Receivers Austin Pettis and Titus Young are legitimate NFL prospects. So are defensive end Ryan Winterswyk and defensive backs Jeron Johnson and Brandyn Thompson. And quarterback Kellen Moore, while far from an NFL prototype at 6-feet tall, fits the mold of great college quarterbacks such as Danny Wuerffel and Jason White.

Boise State has won five of its last six game against teams ranked in the AP Top 25, including a 33-30 victory against Virginia Tech at FedEx Field in Landover, Md., to start this season and a 37-24 win at home against Oregon State. Critics will point out those six games are spread across three seasons.
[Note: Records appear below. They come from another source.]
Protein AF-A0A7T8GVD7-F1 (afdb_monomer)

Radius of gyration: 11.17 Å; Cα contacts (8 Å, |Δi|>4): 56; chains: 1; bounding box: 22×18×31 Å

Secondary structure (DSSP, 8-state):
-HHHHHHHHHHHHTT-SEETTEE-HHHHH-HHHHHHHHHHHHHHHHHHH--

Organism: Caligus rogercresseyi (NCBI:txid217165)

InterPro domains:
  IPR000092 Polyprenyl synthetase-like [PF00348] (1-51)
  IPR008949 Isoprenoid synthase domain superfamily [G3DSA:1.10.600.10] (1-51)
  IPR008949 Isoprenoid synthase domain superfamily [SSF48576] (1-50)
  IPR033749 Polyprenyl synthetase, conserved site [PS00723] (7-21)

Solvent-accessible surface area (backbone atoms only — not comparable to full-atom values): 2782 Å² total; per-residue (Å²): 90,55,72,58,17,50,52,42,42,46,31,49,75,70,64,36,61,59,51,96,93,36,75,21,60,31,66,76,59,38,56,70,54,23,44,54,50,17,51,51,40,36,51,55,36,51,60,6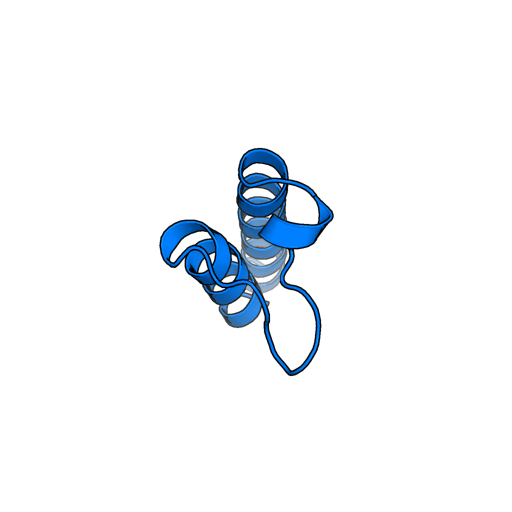3,70,76,107

Sequence (51 aa):
MIHTASLVHDDVLDHAEQRRGKPSINVKWDVRKSAICGDYILSVASNMMSK

Foldseek 3Di:
DLVVLVVLLVCLVVVPQDDPRHGHPCVVPNSVVSNVVSVVVVVVVVVVVVD

Nearest PDB structures (foldseek):
  5ze6-assembly2_B  TM=9.581E-01  e=1.962E-03  Escherichia coli K-12
  1vg6-assembly1_A  TM=9.796E-01  e=3.165E-03  Thermotoga maritima
  2azl-assembly1_A  TM=9.647E-01  e=7.183E-03  Thermotoga maritima
  3tc1-assembly1_B  TM=9.777E-01  e=1.240E-02  Helicobacter pylori NCTC 11637 = CCUG 17874 = ATCC 43504 = JCM 12093
  1v4e-assembly1_A  TM=9.787E-01  e=1.082E-02  Thermotoga maritima

pLDDT: mean 96.29, std 4.87, range [63.34, 98.5]

Mean predicted aligned error: 2.28 Å

Structure (mmCIF, N/CA/C/O backbone):
data_AF-A0A7T8GVD7-F1
#
_entry.id   AF-A0A7T8GVD7-F1
#
loop_
_atom_site.group_PDB
_atom_site.id
_atom_site.type_symbol
_atom_site.label_atom_id
_atom_site.label_alt_id
_atom_site.label_comp_id
_atom_site.label_asym_id
_atom_site.label_entity_id
_atom_site.label_seq_id
_atom_site.pdbx_PDB_ins_code
_atom_site.Cartn_x
_atom_site.Cartn_y
_atom_site.Cartn_z
_atom_site.occupancy
_atom_site.B_iso_or_equiv
_atom_site.auth_seq_id
_atom_site.auth_comp_id
_atom_site.auth_asym_id
_atom_site.auth_atom_id
_atom_site.pdbx_PDB_model_num
ATOM 1 N N . MET A 1 1 ? -1.823 -3.152 11.364 1.00 91.12 1 MET A N 1
ATOM 2 C CA . MET A 1 1 ? -2.525 -2.566 10.199 1.00 91.12 1 MET A CA 1
ATOM 3 C C . MET A 1 1 ? -1.877 -1.269 9.730 1.00 91.12 1 MET A C 1
ATOM 5 O O . MET A 1 1 ? -1.583 -1.184 8.549 1.00 91.12 1 MET A O 1
ATOM 9 N N . ILE A 1 2 ? -1.546 -0.329 10.627 1.00 97.56 2 ILE A N 1
ATOM 10 C CA . ILE A 1 2 ? -0.847 0.927 10.275 1.00 97.56 2 ILE A CA 1
ATOM 11 C C . ILE A 1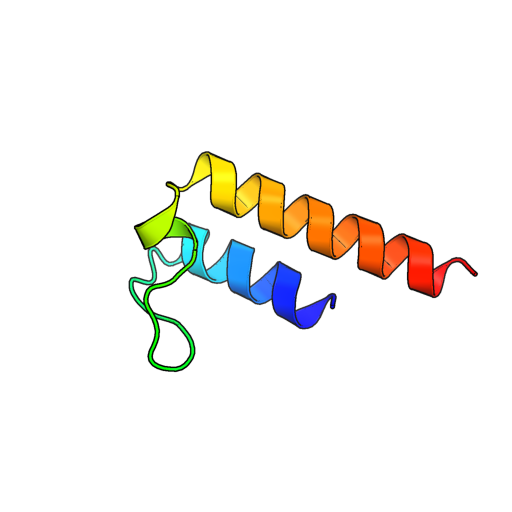 2 ? 0.450 0.681 9.480 1.00 97.56 2 ILE A C 1
ATOM 13 O O . ILE A 1 2 ? 0.604 1.217 8.392 1.00 97.56 2 ILE A O 1
ATOM 17 N N . HIS A 1 3 ? 1.328 -0.213 9.951 1.00 97.81 3 HIS A N 1
ATOM 18 C CA . HIS A 1 3 ? 2.557 -0.583 9.227 1.00 97.81 3 HIS A CA 1
ATOM 19 C C . HIS A 1 3 ? 2.300 -1.138 7.812 1.00 97.81 3 HIS A C 1
ATOM 21 O O . HIS A 1 3 ? 3.105 -0.963 6.909 1.00 97.81 3 HIS A O 1
ATOM 27 N N . THR A 1 4 ? 1.177 -1.825 7.592 1.00 97.44 4 THR A N 1
ATOM 28 C CA . THR A 1 4 ? 0.828 -2.321 6.255 1.00 97.44 4 THR A CA 1
ATOM 29 C C . THR A 1 4 ? 0.342 -1.186 5.361 1.00 97.44 4 THR A C 1
ATOM 31 O O . THR A 1 4 ? 0.702 -1.173 4.192 1.00 97.44 4 THR A O 1
ATOM 34 N N . ALA A 1 5 ? -0.427 -0.233 5.896 1.00 98.06 5 ALA A N 1
ATOM 35 C CA . ALA A 1 5 ? -0.854 0.944 5.144 1.00 98.06 5 ALA A CA 1
ATOM 36 C C . ALA A 1 5 ? 0.343 1.791 4.688 1.00 98.06 5 ALA A C 1
ATOM 38 O O . ALA A 1 5 ? 0.377 2.189 3.528 1.00 98.06 5 ALA A O 1
ATOM 39 N N . SER A 1 6 ? 1.347 1.995 5.555 1.00 98.00 6 SER A N 1
ATOM 40 C CA . SER A 1 6 ? 2.560 2.733 5.175 1.00 98.00 6 SER A CA 1
ATOM 41 C C . SER A 1 6 ? 3.305 2.029 4.043 1.00 98.00 6 SER A C 1
ATOM 43 O O . SER A 1 6 ? 3.536 2.644 3.017 1.00 98.00 6 SER A O 1
ATOM 45 N N . LEU A 1 7 ? 3.550 0.717 4.151 1.00 98.00 7 LEU A N 1
ATOM 46 C CA . LEU A 1 7 ? 4.261 -0.035 3.109 1.00 98.00 7 LEU A CA 1
ATOM 47 C C . LEU A 1 7 ? 3.560 -0.015 1.742 1.00 98.00 7 LEU A C 1
ATOM 49 O O . LEU A 1 7 ? 4.228 -0.075 0.718 1.00 98.00 7 LEU A O 1
ATOM 53 N N . VAL A 1 8 ? 2.224 0.028 1.714 1.00 97.62 8 VAL A N 1
ATOM 54 C CA . VAL A 1 8 ? 1.461 0.111 0.457 1.00 97.62 8 VAL A CA 1
ATOM 55 C C . VAL A 1 8 ? 1.633 1.478 -0.204 1.00 97.62 8 VAL A C 1
ATOM 57 O O . VAL A 1 8 ? 1.763 1.548 -1.425 1.00 97.62 8 VAL A O 1
ATOM 60 N N . HIS A 1 9 ? 1.650 2.545 0.594 1.00 98.06 9 HIS A N 1
ATOM 61 C CA . HIS A 1 9 ? 1.936 3.897 0.114 1.00 98.06 9 HIS A CA 1
ATOM 62 C C . HIS A 1 9 ? 3.409 4.062 -0.283 1.00 98.06 9 HIS A C 1
ATOM 64 O O . HIS A 1 9 ? 3.684 4.646 -1.329 1.00 98.06 9 HIS A O 1
ATOM 70 N N . ASP A 1 10 ? 4.337 3.470 0.469 1.00 97.94 10 ASP A N 1
ATOM 71 C CA . ASP A 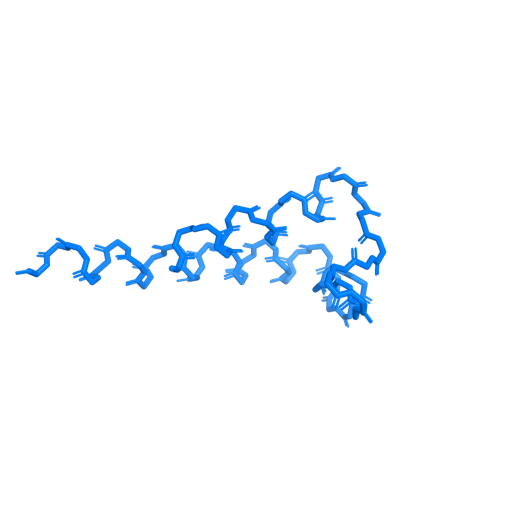1 10 ? 5.768 3.446 0.141 1.00 97.94 10 ASP A CA 1
ATOM 72 C C . ASP A 1 10 ? 5.999 2.745 -1.207 1.00 97.94 10 ASP A C 1
ATOM 74 O O . ASP A 1 10 ? 6.668 3.289 -2.077 1.00 97.94 10 ASP A O 1
ATOM 78 N N . ASP A 1 11 ? 5.368 1.587 -1.446 1.00 97.75 11 ASP A N 1
ATOM 79 C CA . ASP A 1 11 ? 5.495 0.869 -2.724 1.00 97.75 11 ASP A CA 1
AT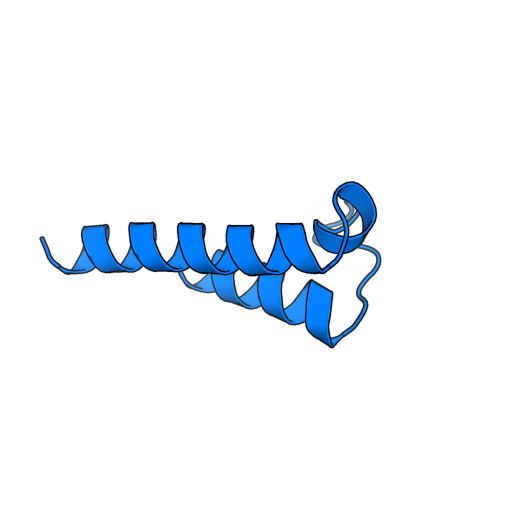OM 80 C C . ASP A 1 11 ? 5.019 1.704 -3.928 1.00 97.75 11 ASP A C 1
ATOM 82 O O . ASP A 1 11 ? 5.553 1.570 -5.032 1.00 97.75 11 ASP A O 1
ATOM 86 N N . VAL A 1 12 ? 4.024 2.574 -3.726 1.00 96.75 12 VAL A N 1
ATOM 87 C CA . VAL A 1 12 ? 3.556 3.524 -4.742 1.00 96.75 12 VAL A CA 1
ATOM 88 C C . VAL A 1 12 ? 4.576 4.638 -4.980 1.00 96.75 12 VAL A C 1
ATOM 90 O O . VAL A 1 12 ? 4.865 4.936 -6.140 1.00 96.75 12 VAL A O 1
ATOM 93 N N . LEU A 1 13 ? 5.093 5.249 -3.910 1.00 97.44 13 LEU A N 1
ATOM 94 C CA . LEU A 1 13 ? 6.038 6.371 -3.974 1.00 97.44 13 LEU A CA 1
ATOM 95 C C . LEU A 1 13 ? 7.394 5.950 -4.544 1.00 97.44 13 LEU A C 1
ATOM 97 O O . LEU A 1 13 ? 7.944 6.639 -5.399 1.00 97.44 13 LEU A O 1
ATOM 101 N N . ASP A 1 14 ? 7.891 4.795 -4.113 1.00 97.31 14 ASP A N 1
ATOM 102 C CA . ASP A 1 14 ? 9.198 4.264 -4.504 1.00 97.31 14 ASP A CA 1
ATOM 103 C C . ASP A 1 14 ? 9.149 3.497 -5.830 1.00 97.31 14 ASP A C 1
ATOM 105 O O . ASP A 1 14 ? 10.162 2.960 -6.279 1.00 97.31 14 ASP A O 1
ATOM 109 N N . HIS A 1 15 ? 7.968 3.395 -6.449 1.00 96.19 15 HIS A N 1
ATOM 110 C CA . HIS A 1 15 ? 7.729 2.551 -7.620 1.00 96.19 15 HIS A CA 1
ATOM 111 C C . HIS A 1 15 ? 8.216 1.106 -7.416 1.00 96.19 15 HIS A C 1
ATOM 113 O O . HIS A 1 15 ? 8.717 0.464 -8.340 1.00 96.19 15 HIS A O 1
ATOM 119 N N . ALA A 1 16 ? 8.069 0.574 -6.200 1.00 97.00 16 ALA A N 1
ATOM 120 C CA . ALA A 1 16 ? 8.550 -0.757 -5.875 1.00 97.00 16 ALA A CA 1
ATOM 121 C C . ALA A 1 16 ? 7.783 -1.807 -6.686 1.00 97.00 16 ALA A C 1
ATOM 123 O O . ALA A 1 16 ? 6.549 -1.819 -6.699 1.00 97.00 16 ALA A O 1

Oregon State has also lost to No. 5 TCU, the other team from a non-automatic qualifying conference that has a shot to become the first team from outside the six automatic qualifying conferences to play in the BCS title game.

Ask Beavers coach Mike Riley if Boise State and TCU, from the Mountain West Conference, are worthy of their high rankings and without hesitation he answers: “Yes.”

“I think they are really, really good football teams. They’ve got all the phases going and they got talent,” he said.

Then comes the respectful qualifier.

“I guess the best way to say it is they’d do well in our conference,” Riley said. “I don’t think their season would be the same competition-wise at all if they were in the Pac-10 or the Big 12 or whatever conference, but I think they can win any certain game at any time.”

Translation: They’re good, but the Broncos aren’t running the table in the Pac-10 the way they have done in the WAC three of the last four seasons.

There’s something else fueling the pro-Boise State faction: a passionate dislike for the BCS.

“As one that doesn’t naturally root for the underdog, I’d like to see Boise State get a shot,” said Brian Jones, a former Texas linebacker and CBS College Sports analyst. “That’s why I am a big proponent of a playoff, because then we can find out on the field.”

Ultimately, though, the anti-Boise State contingent is more likely to get its way again this season.

Boise State started the season behind Alabama and Ohio State in the AP and coaches’ polls and has already been passed by Oregon. The AP poll has no bearing on the BCS. The coaches’ poll does, along with the Harris poll, which makes its first appearances of the season Sunday. Rarely does the Harris poll look dramatically different from the other two.

The first BCS standings, which also includes computer ratings, arrive on Oct. 17. The computers always spit out low marks for Boise State’s schedule.

It seems pretty clear that an unbeaten record again won’t be enough for Boise State. The Broncos will need the teams in front of them to lose and probably a bunch of the teams behind them, too.

If the Broncos are the only unbeaten team at the end of the regular season or one of two with perfect records, they might finally get their big chance.

Or not.

The most controversial BCS question lying ahead this season is this: Does Boise State deserve a spot in the BCS title game ahead of a team with one loss from one of the traditional power conferences.

Alabama coach Nick Saban has already weighed in on this, saying teams should be rewarded for playing tough competition.

The mere thought of Alabama losing one game to, say, South Carolina, then being left out of the national title game for Boise State, is enough to enrage most Tide fans.

Then again, the thought of Alabama, Ohio State or Oregon losing a game, but still reaching the national title game ahead of an unbeaten Boise State team has Broncos fans boiling.

This is certain: No matter what happens to Boise State, there’s going to be some very upset college football fans.